• _SUPPLIED MATERIAL_:
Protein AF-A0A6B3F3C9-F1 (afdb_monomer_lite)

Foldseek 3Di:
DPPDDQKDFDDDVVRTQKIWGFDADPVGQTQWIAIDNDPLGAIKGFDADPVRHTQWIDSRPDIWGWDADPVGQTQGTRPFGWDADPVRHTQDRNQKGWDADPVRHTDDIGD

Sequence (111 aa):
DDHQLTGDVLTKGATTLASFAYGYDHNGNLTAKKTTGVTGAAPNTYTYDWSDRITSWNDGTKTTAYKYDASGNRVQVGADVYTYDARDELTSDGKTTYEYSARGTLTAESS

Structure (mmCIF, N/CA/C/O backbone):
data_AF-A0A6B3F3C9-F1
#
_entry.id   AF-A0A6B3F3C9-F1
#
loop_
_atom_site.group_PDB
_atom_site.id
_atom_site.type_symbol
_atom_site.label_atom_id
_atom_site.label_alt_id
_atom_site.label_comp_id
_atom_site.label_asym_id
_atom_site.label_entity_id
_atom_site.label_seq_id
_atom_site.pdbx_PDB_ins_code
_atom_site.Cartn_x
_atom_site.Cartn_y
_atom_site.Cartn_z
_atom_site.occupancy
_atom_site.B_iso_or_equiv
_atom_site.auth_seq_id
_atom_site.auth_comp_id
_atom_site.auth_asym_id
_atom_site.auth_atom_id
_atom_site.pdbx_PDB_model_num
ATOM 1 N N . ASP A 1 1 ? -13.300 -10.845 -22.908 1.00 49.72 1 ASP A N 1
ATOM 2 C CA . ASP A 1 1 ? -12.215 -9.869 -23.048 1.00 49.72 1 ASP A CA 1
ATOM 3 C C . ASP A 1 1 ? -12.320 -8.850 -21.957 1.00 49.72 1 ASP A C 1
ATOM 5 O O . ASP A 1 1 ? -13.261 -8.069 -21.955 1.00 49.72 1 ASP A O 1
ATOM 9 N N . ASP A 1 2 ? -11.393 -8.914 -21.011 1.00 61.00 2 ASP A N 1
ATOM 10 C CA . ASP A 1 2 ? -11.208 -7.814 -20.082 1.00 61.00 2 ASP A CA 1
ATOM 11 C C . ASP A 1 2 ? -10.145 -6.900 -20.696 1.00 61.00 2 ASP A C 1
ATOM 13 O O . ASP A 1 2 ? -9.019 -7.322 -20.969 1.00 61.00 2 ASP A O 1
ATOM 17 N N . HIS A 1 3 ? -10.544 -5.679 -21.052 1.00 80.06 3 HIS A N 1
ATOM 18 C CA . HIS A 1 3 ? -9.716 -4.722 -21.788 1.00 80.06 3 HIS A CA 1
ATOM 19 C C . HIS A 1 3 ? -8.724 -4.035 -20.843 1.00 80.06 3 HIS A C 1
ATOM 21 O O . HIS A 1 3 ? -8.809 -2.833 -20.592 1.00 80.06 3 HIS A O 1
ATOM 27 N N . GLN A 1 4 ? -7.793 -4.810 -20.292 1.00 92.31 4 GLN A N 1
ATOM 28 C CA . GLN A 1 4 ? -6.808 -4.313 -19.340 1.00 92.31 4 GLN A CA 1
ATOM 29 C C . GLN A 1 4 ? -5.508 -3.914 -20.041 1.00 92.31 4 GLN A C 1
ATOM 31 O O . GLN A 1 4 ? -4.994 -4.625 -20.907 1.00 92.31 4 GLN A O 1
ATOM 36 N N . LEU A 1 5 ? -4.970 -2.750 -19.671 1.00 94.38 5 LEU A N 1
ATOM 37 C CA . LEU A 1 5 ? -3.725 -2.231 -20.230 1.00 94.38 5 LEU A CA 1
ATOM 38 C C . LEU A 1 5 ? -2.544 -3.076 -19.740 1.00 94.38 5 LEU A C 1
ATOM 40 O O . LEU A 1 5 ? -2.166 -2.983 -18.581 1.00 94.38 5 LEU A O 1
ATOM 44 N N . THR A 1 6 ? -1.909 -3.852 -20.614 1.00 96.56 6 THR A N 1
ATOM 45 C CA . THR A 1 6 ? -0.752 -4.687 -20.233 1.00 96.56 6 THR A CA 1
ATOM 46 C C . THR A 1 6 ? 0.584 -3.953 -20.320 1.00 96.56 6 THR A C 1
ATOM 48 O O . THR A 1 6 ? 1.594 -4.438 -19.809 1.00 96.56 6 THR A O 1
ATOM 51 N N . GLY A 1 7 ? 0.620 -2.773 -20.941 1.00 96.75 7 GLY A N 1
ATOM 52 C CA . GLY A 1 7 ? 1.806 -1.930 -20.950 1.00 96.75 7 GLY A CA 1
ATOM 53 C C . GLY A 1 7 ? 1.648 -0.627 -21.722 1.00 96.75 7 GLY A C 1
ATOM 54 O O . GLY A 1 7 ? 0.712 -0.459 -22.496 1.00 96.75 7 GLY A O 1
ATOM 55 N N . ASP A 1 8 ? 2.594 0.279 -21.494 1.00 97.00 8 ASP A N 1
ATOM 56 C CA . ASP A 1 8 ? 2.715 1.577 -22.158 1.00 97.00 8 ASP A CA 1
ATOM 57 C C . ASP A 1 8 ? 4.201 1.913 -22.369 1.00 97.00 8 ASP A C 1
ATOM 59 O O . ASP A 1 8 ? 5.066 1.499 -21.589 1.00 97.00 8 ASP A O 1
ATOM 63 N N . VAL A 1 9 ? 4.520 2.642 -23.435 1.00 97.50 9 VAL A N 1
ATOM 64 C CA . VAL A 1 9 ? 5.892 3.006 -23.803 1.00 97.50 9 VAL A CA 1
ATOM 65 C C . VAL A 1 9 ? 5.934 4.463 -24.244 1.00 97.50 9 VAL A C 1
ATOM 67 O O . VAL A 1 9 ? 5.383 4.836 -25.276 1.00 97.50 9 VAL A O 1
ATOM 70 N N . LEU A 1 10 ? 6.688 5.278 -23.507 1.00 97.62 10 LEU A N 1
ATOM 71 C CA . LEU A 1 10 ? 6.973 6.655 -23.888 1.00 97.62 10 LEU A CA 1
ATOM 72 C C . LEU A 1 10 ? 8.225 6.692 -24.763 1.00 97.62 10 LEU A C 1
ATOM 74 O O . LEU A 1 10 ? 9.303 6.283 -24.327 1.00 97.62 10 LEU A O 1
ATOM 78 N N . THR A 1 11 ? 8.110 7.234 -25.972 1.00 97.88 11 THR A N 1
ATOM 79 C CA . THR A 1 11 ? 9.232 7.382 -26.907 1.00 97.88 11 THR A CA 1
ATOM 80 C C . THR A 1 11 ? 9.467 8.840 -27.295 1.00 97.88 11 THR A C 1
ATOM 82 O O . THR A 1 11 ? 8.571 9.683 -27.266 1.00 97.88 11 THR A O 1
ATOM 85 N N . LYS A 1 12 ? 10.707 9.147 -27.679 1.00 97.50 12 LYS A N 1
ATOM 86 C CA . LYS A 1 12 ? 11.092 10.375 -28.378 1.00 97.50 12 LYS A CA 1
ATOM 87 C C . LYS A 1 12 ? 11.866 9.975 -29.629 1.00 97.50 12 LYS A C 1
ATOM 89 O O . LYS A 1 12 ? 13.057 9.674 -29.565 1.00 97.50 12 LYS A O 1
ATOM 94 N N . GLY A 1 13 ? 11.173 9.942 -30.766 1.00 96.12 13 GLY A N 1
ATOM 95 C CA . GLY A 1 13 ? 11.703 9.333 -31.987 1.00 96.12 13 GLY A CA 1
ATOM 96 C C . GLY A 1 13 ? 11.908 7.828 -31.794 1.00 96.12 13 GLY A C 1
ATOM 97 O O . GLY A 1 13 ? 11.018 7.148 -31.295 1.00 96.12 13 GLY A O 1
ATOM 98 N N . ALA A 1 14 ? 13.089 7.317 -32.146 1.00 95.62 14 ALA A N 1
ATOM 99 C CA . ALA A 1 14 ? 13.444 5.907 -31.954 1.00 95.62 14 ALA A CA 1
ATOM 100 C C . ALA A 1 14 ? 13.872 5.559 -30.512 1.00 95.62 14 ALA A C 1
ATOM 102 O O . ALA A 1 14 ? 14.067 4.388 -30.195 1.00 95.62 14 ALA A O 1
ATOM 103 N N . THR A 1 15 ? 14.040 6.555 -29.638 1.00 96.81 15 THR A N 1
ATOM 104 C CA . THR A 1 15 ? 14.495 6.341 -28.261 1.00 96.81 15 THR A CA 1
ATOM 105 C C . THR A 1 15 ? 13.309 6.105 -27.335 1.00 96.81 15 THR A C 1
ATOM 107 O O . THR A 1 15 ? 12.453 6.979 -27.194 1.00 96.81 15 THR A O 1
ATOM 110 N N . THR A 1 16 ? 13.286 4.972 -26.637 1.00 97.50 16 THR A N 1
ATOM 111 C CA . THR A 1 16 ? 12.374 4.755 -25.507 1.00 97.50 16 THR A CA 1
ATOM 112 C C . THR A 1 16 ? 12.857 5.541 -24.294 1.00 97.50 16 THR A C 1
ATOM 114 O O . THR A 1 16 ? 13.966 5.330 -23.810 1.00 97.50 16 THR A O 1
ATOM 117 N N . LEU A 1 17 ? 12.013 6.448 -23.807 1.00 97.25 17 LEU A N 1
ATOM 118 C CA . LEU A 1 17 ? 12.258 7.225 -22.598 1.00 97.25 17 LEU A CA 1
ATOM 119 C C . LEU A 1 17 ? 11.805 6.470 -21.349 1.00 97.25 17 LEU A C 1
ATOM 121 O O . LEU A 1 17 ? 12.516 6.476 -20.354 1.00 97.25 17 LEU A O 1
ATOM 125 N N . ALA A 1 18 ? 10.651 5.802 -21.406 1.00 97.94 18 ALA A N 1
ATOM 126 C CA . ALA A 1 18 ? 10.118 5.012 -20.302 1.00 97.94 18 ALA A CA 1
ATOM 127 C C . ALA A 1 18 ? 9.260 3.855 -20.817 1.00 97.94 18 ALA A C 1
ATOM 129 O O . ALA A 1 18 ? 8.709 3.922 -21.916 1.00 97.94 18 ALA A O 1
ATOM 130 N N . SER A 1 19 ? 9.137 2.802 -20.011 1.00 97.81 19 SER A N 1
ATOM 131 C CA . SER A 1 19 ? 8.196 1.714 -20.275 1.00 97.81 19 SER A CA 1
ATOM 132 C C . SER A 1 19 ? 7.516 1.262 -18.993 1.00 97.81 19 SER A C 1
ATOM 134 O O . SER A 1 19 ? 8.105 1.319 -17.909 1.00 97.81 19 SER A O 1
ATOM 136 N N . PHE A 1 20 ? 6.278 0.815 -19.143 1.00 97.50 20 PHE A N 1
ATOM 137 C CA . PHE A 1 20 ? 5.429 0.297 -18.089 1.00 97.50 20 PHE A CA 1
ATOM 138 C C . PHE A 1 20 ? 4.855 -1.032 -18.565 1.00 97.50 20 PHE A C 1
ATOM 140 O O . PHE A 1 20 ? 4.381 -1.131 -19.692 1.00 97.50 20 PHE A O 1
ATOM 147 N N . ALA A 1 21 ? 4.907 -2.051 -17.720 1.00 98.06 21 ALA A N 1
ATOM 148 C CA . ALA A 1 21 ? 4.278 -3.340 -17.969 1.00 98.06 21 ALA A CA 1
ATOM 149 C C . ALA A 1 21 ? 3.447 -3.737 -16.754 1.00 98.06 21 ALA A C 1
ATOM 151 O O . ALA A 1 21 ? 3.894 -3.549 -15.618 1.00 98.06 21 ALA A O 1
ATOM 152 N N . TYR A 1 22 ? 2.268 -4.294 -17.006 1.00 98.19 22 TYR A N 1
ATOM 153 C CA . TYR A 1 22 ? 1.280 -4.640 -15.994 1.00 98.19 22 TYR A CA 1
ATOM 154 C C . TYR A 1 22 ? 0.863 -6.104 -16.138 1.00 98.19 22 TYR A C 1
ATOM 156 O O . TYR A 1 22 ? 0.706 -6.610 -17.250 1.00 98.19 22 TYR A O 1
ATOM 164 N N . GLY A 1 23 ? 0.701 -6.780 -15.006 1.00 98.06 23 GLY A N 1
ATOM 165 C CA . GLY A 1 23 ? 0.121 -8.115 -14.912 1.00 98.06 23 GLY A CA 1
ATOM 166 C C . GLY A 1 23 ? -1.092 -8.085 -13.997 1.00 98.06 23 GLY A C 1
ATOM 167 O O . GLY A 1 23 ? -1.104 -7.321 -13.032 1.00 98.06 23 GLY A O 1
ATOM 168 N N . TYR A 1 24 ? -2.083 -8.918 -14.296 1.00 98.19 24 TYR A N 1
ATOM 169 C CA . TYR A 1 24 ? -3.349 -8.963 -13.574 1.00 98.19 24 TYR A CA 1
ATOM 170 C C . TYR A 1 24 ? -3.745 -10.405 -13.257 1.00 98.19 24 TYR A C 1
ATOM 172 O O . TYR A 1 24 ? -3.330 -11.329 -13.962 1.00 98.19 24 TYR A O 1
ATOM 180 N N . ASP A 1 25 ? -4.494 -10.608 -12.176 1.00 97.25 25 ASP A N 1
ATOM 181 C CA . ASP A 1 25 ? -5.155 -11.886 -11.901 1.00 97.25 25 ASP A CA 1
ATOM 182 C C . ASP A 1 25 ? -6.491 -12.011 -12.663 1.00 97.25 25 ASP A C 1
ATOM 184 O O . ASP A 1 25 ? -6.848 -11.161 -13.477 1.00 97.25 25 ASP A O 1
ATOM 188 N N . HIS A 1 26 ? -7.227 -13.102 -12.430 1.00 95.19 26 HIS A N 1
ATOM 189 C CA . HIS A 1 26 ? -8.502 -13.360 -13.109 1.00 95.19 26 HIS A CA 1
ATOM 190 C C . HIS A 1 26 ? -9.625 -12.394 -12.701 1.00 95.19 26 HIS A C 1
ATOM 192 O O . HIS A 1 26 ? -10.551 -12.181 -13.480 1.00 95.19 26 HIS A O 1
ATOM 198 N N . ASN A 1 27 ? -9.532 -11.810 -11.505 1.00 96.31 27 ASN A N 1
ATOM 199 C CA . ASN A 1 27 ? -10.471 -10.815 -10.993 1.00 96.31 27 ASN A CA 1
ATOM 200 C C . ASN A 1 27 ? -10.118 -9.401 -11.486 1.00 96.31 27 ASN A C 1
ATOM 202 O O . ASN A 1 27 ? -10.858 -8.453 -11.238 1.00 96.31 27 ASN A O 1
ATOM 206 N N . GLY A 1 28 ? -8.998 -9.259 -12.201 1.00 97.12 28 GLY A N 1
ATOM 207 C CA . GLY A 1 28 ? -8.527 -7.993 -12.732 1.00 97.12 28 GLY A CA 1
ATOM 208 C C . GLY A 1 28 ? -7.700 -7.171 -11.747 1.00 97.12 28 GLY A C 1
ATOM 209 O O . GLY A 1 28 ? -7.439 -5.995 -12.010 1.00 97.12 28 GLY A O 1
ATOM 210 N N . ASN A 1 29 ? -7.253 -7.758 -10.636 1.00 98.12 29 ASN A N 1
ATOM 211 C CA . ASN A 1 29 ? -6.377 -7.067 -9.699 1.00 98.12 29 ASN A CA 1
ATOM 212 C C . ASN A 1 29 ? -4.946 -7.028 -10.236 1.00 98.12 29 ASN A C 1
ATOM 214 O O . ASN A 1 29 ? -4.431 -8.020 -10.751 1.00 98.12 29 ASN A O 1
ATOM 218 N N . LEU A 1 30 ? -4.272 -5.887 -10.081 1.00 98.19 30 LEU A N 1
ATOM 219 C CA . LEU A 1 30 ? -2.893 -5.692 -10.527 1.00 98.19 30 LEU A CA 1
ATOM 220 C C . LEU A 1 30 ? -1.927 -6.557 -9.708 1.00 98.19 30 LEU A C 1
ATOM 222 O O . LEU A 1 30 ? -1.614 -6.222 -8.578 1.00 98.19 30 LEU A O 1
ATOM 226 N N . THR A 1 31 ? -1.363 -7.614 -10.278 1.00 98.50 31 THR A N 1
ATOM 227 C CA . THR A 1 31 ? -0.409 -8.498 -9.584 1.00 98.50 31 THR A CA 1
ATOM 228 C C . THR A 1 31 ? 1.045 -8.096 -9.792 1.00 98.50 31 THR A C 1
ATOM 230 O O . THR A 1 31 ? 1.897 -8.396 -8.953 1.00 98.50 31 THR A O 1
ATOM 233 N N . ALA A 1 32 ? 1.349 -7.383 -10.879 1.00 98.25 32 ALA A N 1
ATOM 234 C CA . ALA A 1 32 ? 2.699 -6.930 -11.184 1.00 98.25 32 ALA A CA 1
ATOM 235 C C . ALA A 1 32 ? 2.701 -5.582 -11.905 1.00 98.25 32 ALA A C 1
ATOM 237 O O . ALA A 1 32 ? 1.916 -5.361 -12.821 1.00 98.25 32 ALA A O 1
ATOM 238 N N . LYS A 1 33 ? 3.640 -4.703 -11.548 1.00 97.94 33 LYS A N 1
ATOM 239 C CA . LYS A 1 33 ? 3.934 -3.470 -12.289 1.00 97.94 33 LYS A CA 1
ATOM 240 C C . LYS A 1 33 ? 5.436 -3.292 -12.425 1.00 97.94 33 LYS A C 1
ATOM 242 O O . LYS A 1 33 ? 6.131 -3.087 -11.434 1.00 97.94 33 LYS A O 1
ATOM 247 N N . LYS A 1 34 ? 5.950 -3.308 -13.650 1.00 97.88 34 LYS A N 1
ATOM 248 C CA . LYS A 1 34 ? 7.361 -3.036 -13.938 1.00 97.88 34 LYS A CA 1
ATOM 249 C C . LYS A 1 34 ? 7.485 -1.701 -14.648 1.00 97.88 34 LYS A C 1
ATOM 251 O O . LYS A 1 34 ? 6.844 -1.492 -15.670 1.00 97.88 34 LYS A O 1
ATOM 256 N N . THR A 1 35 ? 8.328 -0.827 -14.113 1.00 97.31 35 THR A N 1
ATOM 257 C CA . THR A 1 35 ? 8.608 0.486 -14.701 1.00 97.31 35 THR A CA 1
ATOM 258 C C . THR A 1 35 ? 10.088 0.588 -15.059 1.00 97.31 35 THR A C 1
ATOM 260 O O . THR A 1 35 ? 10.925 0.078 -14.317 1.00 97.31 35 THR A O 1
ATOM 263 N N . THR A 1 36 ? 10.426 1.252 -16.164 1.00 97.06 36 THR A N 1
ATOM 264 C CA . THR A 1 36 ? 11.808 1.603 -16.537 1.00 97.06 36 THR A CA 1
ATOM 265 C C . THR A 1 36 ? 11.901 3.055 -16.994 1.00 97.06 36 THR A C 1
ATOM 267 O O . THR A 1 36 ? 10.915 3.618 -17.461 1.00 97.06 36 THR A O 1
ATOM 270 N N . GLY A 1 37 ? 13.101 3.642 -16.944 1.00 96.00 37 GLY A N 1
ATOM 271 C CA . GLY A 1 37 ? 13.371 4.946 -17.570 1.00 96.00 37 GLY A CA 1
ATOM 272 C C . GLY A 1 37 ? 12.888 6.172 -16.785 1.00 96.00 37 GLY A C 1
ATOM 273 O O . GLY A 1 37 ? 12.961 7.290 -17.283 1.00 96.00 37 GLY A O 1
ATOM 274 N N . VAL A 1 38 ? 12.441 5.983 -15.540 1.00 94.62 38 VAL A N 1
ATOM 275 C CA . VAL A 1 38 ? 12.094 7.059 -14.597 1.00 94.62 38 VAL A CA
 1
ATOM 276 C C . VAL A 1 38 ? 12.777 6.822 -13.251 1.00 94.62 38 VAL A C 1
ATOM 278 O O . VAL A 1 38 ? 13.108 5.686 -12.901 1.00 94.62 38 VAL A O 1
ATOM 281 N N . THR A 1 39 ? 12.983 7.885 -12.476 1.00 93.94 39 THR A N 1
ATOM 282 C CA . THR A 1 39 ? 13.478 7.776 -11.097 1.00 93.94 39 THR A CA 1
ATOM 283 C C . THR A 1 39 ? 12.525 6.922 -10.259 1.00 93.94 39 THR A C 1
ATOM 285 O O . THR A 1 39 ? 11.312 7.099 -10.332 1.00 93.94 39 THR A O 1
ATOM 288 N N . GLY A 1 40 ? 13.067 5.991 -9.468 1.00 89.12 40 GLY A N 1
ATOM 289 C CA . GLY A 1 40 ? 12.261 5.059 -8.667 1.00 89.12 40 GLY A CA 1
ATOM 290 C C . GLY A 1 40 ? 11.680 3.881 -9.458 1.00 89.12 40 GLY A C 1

• _TASK BRIEF_: Repeat exactly the lines above from the one with "ATOM 200 C C" up to and including the one with "ATOM 209 O O". No other line belongs in the reply.

• _OUTPUT FOR THIS TASK_:
ATOM 200 C C . ASN A 1 27 ? -10.118 -9.401 -11.486 1.00 96.31 27 ASN A C 1
ATOM 202 O O . ASN A 1 27 ? -10.858 -8.453 -11.238 1.00 96.31 27 ASN A O 1
ATOM 206 N N . GLY A 1 28 ? -8.998 -9.259 -12.201 1.00 97.12 28 GLY A N 1
ATOM 207 C CA . GLY A 1 28 ? -8.527 -7.993 -12.732 1.00 97.12 28 GLY A CA 1
ATOM 208 C C . GLY A 1 28 ? -7.700 -7.171 -11.747 1.00 97.12 28 GLY A C 1
ATOM 209 O O . GLY A 1 28 ? -7.439 -5.995 -12.010 1.00 97.12 28 GLY A O 1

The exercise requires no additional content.